*** Opening of Task input ***

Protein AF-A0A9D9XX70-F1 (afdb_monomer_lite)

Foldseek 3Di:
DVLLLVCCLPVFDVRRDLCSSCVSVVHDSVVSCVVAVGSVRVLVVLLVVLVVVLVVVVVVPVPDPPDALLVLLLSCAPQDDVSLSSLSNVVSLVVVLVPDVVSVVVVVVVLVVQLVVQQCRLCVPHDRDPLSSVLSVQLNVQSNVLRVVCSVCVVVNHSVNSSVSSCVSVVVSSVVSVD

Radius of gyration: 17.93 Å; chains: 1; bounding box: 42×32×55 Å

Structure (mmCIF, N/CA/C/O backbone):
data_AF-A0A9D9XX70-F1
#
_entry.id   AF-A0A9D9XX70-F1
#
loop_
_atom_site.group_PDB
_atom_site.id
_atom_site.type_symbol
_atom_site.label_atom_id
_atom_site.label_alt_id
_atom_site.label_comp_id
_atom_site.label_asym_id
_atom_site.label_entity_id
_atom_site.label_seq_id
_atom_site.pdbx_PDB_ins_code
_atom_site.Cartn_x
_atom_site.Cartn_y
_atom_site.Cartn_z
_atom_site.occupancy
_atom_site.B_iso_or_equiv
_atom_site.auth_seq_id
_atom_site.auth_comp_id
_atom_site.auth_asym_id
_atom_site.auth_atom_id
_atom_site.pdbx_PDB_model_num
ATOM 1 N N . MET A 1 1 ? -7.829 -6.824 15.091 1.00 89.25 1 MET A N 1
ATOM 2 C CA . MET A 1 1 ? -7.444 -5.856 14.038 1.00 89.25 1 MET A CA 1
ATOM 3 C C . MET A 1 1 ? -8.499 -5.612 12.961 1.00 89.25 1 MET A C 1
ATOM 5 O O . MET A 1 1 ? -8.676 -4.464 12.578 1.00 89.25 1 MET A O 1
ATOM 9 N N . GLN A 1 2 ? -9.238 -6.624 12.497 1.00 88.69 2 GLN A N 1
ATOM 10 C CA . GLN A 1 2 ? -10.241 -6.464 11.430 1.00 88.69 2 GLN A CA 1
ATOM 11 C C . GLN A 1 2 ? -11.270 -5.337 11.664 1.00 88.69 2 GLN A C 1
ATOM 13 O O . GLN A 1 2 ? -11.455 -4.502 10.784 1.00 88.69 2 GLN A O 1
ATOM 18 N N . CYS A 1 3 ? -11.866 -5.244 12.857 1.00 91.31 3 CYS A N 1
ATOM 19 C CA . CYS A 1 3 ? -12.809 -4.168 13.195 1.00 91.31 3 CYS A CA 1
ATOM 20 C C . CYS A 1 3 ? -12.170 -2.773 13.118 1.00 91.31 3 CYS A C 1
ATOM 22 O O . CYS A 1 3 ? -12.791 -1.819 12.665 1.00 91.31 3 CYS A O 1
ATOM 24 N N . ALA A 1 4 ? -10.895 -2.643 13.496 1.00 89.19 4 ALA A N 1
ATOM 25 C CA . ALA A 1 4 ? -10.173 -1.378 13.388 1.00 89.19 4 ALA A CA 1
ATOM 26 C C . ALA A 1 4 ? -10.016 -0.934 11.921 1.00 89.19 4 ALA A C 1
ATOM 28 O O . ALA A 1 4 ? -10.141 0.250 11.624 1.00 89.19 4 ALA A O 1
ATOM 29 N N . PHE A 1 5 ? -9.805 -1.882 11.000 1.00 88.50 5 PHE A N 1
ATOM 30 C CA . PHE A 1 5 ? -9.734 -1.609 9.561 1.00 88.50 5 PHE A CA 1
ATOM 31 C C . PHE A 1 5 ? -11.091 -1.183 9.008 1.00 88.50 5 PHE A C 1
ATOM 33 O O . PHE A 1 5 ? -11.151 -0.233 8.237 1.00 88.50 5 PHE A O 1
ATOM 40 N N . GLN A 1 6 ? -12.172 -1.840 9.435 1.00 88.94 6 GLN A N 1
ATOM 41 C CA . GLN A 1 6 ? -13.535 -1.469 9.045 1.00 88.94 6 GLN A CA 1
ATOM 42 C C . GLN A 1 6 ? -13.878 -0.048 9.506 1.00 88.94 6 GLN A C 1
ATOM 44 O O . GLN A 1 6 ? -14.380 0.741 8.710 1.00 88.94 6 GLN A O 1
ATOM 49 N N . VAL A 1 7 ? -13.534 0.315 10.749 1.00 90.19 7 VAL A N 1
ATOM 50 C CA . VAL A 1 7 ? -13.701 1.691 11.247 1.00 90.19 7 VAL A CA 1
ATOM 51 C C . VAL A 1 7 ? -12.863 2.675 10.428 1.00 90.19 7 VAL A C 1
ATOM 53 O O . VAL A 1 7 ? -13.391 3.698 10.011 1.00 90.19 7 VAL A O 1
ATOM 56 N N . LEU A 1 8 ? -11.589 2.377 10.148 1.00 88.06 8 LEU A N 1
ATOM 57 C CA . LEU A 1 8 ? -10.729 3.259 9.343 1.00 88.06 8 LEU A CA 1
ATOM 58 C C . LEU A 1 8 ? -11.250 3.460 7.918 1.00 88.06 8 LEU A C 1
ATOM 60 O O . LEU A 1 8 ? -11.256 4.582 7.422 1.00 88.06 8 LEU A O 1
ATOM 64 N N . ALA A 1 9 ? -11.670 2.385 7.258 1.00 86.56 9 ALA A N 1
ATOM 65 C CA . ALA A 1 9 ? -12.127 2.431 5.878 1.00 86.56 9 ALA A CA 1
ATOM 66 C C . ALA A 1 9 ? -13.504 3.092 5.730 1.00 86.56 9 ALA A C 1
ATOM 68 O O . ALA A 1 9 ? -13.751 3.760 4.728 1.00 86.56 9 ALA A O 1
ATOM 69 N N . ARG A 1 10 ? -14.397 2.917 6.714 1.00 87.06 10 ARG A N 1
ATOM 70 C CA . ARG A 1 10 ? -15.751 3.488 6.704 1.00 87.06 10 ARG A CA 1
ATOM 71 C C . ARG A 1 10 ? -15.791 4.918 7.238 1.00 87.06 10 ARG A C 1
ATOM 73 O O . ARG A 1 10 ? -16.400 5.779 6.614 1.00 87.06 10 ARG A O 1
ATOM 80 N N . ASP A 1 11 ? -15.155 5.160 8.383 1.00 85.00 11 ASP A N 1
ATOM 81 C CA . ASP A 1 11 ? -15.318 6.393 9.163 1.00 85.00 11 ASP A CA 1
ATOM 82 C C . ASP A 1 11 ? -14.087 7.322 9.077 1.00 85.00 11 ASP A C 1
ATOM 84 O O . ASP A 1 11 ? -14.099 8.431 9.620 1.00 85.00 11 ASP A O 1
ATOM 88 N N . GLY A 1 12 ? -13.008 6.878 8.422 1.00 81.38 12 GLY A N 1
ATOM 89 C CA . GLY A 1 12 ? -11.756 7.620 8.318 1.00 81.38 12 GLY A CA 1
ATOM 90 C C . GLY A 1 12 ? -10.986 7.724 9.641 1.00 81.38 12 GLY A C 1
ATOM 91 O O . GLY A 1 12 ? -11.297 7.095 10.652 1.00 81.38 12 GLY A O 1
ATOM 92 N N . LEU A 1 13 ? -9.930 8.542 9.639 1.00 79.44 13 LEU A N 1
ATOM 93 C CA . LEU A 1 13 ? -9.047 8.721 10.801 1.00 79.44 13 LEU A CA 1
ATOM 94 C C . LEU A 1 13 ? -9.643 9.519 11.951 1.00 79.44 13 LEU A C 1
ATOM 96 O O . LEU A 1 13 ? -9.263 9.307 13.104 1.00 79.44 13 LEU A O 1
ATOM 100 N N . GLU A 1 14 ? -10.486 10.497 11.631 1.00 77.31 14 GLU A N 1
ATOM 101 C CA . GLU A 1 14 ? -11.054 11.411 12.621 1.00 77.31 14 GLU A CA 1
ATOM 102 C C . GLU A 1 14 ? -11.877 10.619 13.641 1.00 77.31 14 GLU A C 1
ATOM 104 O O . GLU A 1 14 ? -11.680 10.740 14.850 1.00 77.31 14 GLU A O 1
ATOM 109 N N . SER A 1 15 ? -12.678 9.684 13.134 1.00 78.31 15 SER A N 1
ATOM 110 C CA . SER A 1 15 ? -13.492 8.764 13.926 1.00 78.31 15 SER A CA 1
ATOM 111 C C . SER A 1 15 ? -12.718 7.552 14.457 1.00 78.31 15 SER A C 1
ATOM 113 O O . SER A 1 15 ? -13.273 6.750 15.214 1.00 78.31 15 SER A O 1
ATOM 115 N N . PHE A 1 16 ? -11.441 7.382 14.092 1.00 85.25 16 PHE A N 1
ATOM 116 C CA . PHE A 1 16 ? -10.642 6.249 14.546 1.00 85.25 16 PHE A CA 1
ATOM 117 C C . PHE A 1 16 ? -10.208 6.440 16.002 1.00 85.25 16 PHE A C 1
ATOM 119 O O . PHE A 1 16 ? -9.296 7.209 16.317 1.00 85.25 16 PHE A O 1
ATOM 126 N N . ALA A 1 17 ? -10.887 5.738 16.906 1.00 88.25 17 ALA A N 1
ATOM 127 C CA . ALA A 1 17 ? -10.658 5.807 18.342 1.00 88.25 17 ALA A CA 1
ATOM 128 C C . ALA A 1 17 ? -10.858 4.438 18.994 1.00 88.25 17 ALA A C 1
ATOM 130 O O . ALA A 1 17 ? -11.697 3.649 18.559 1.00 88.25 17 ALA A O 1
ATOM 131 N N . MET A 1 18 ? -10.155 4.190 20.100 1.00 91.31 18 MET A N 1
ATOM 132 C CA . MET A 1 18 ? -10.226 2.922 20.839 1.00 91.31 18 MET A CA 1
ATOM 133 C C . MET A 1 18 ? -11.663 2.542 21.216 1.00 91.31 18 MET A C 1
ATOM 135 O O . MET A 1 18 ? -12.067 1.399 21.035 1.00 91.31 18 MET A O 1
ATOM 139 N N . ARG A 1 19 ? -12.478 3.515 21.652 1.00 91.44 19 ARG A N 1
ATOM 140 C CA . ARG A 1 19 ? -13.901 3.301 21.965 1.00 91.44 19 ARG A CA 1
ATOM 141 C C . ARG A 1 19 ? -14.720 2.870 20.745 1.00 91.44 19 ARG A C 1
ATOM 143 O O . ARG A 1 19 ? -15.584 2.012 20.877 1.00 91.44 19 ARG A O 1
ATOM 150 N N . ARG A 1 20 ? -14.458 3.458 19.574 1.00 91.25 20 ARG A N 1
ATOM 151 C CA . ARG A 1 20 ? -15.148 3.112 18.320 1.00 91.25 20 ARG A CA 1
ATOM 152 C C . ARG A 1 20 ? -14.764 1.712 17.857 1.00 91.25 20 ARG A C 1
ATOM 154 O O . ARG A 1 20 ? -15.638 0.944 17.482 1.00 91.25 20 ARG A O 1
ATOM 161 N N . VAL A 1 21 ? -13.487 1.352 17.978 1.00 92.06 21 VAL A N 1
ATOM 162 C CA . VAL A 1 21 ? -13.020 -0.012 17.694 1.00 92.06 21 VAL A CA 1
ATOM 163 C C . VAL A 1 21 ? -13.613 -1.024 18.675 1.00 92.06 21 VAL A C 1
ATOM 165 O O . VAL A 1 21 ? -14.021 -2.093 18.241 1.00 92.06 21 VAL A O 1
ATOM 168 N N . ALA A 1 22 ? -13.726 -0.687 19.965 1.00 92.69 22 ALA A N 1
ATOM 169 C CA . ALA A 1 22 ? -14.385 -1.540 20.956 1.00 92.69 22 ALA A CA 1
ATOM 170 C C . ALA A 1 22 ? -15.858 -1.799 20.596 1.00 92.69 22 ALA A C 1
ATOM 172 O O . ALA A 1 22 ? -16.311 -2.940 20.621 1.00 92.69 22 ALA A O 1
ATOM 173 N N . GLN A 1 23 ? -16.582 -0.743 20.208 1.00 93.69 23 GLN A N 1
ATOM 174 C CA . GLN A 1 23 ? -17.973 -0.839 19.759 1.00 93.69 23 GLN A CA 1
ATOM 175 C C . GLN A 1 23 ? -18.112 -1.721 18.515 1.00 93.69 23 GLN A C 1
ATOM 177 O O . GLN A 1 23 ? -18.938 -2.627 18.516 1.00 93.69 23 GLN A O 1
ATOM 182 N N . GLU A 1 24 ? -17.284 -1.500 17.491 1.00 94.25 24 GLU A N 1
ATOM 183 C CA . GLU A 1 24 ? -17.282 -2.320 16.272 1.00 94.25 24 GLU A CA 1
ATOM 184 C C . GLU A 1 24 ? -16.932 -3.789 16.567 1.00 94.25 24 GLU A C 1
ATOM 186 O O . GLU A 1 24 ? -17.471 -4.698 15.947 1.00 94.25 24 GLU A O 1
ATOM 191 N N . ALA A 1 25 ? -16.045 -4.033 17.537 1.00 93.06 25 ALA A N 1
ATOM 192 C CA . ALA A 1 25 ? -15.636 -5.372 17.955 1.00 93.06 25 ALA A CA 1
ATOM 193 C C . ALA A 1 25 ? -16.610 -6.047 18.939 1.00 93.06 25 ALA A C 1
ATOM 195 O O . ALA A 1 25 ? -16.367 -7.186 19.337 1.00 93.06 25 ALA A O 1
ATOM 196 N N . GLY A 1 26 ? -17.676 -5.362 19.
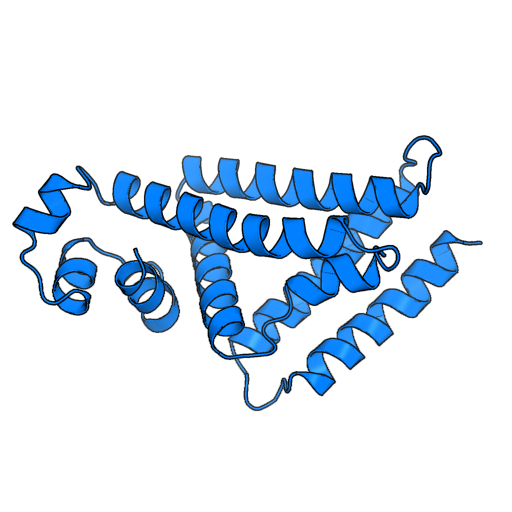371 1.00 94.44 26 GLY A N 1
ATOM 197 C CA . GLY A 1 26 ? -18.617 -5.885 20.364 1.00 94.44 26 GLY A CA 1
ATOM 198 C C . GLY A 1 26 ? -17.983 -6.156 21.733 1.00 94.44 26 GLY A C 1
ATOM 199 O O . GLY A 1 26 ? -18.441 -7.039 22.455 1.00 94.44 26 GLY A O 1
ATOM 200 N N . CYS A 1 27 ? -16.917 -5.433 22.094 1.00 94.75 27 CYS A N 1
ATOM 201 C CA . CYS A 1 27 ? -16.175 -5.649 23.333 1.00 94.75 27 CYS A CA 1
ATOM 202 C C . CYS A 1 27 ? -16.079 -4.388 24.203 1.00 94.75 27 CYS A C 1
ATOM 204 O O . CYS A 1 27 ? -16.468 -3.283 23.817 1.00 94.75 27 CYS A O 1
ATOM 206 N N . THR A 1 28 ? -15.579 -4.551 25.430 1.00 94.50 28 THR A N 1
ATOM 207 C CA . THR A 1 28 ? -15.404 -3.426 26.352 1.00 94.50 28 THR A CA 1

*** Close of Task input ***

* Task goal *
From the records above, quote only the lines running from the line with "data_AF-A0A9D9XX70-F1" to the line with "ATOM 13 O O", both lines included.

* Response to this task *
data_AF-A0A9D9XX70-F1
#
_entry.id   AF-A0A9D9XX70-F1
#
loop_
_atom_site.group_PDB
_atom_site.id
_atom_site.type_symbol
_atom_site.label_atom_id
_atom_site.label_alt_id
_atom_site.label_comp_id
_atom_site.label_asym_id
_atom_site.label_entity_id
_atom_site.label_seq_id
_atom_site.pdbx_PDB_ins_code
_atom_site.Cartn_x
_atom_site.Cartn_y
_atom_site.Cartn_z
_atom_site.occupancy
_atom_site.B_iso_or_equiv
_atom_site.auth_seq_id
_atom_site.auth_comp_id
_atom_site.auth_asym_id
_atom_site.auth_atom_id
_atom_site.pdbx_PDB_model_num
ATOM 1 N N . MET A 1 1 ? -7.829 -6.824 15.091 1.00 89.25 1 MET A N 1
ATOM 2 C CA . MET A 1 1 ? -7.444 -5.856 14.038 1.00 89.25 1 MET A CA 1
ATOM 3 C C . MET A 1 1 ? -8.499 -5.612 12.961 1.00 89.25 1 MET A C 1
ATOM 5 O O . MET A 1 1 ? -8.676 -4.464 12.578 1.00 89.25 1 MET A O 1
ATOM 9 N N . GLN A 1 2 ? -9.238 -6.624 12.497 1.00 88.69 2 GLN A N 1
ATOM 10 C CA . GLN A 1 2 ? -10.241 -6.464 11.430 1.00 88.69 2 GLN A CA 1
ATOM 11 C C . GLN A 1 2 ? -11.270 -5.337 11.664 1.00 88.69 2 GLN A C 1
ATOM 13 O O . GLN A 1 2 ? -11.455 -4.502 10.784 1.00 88.69 2 GLN A O 1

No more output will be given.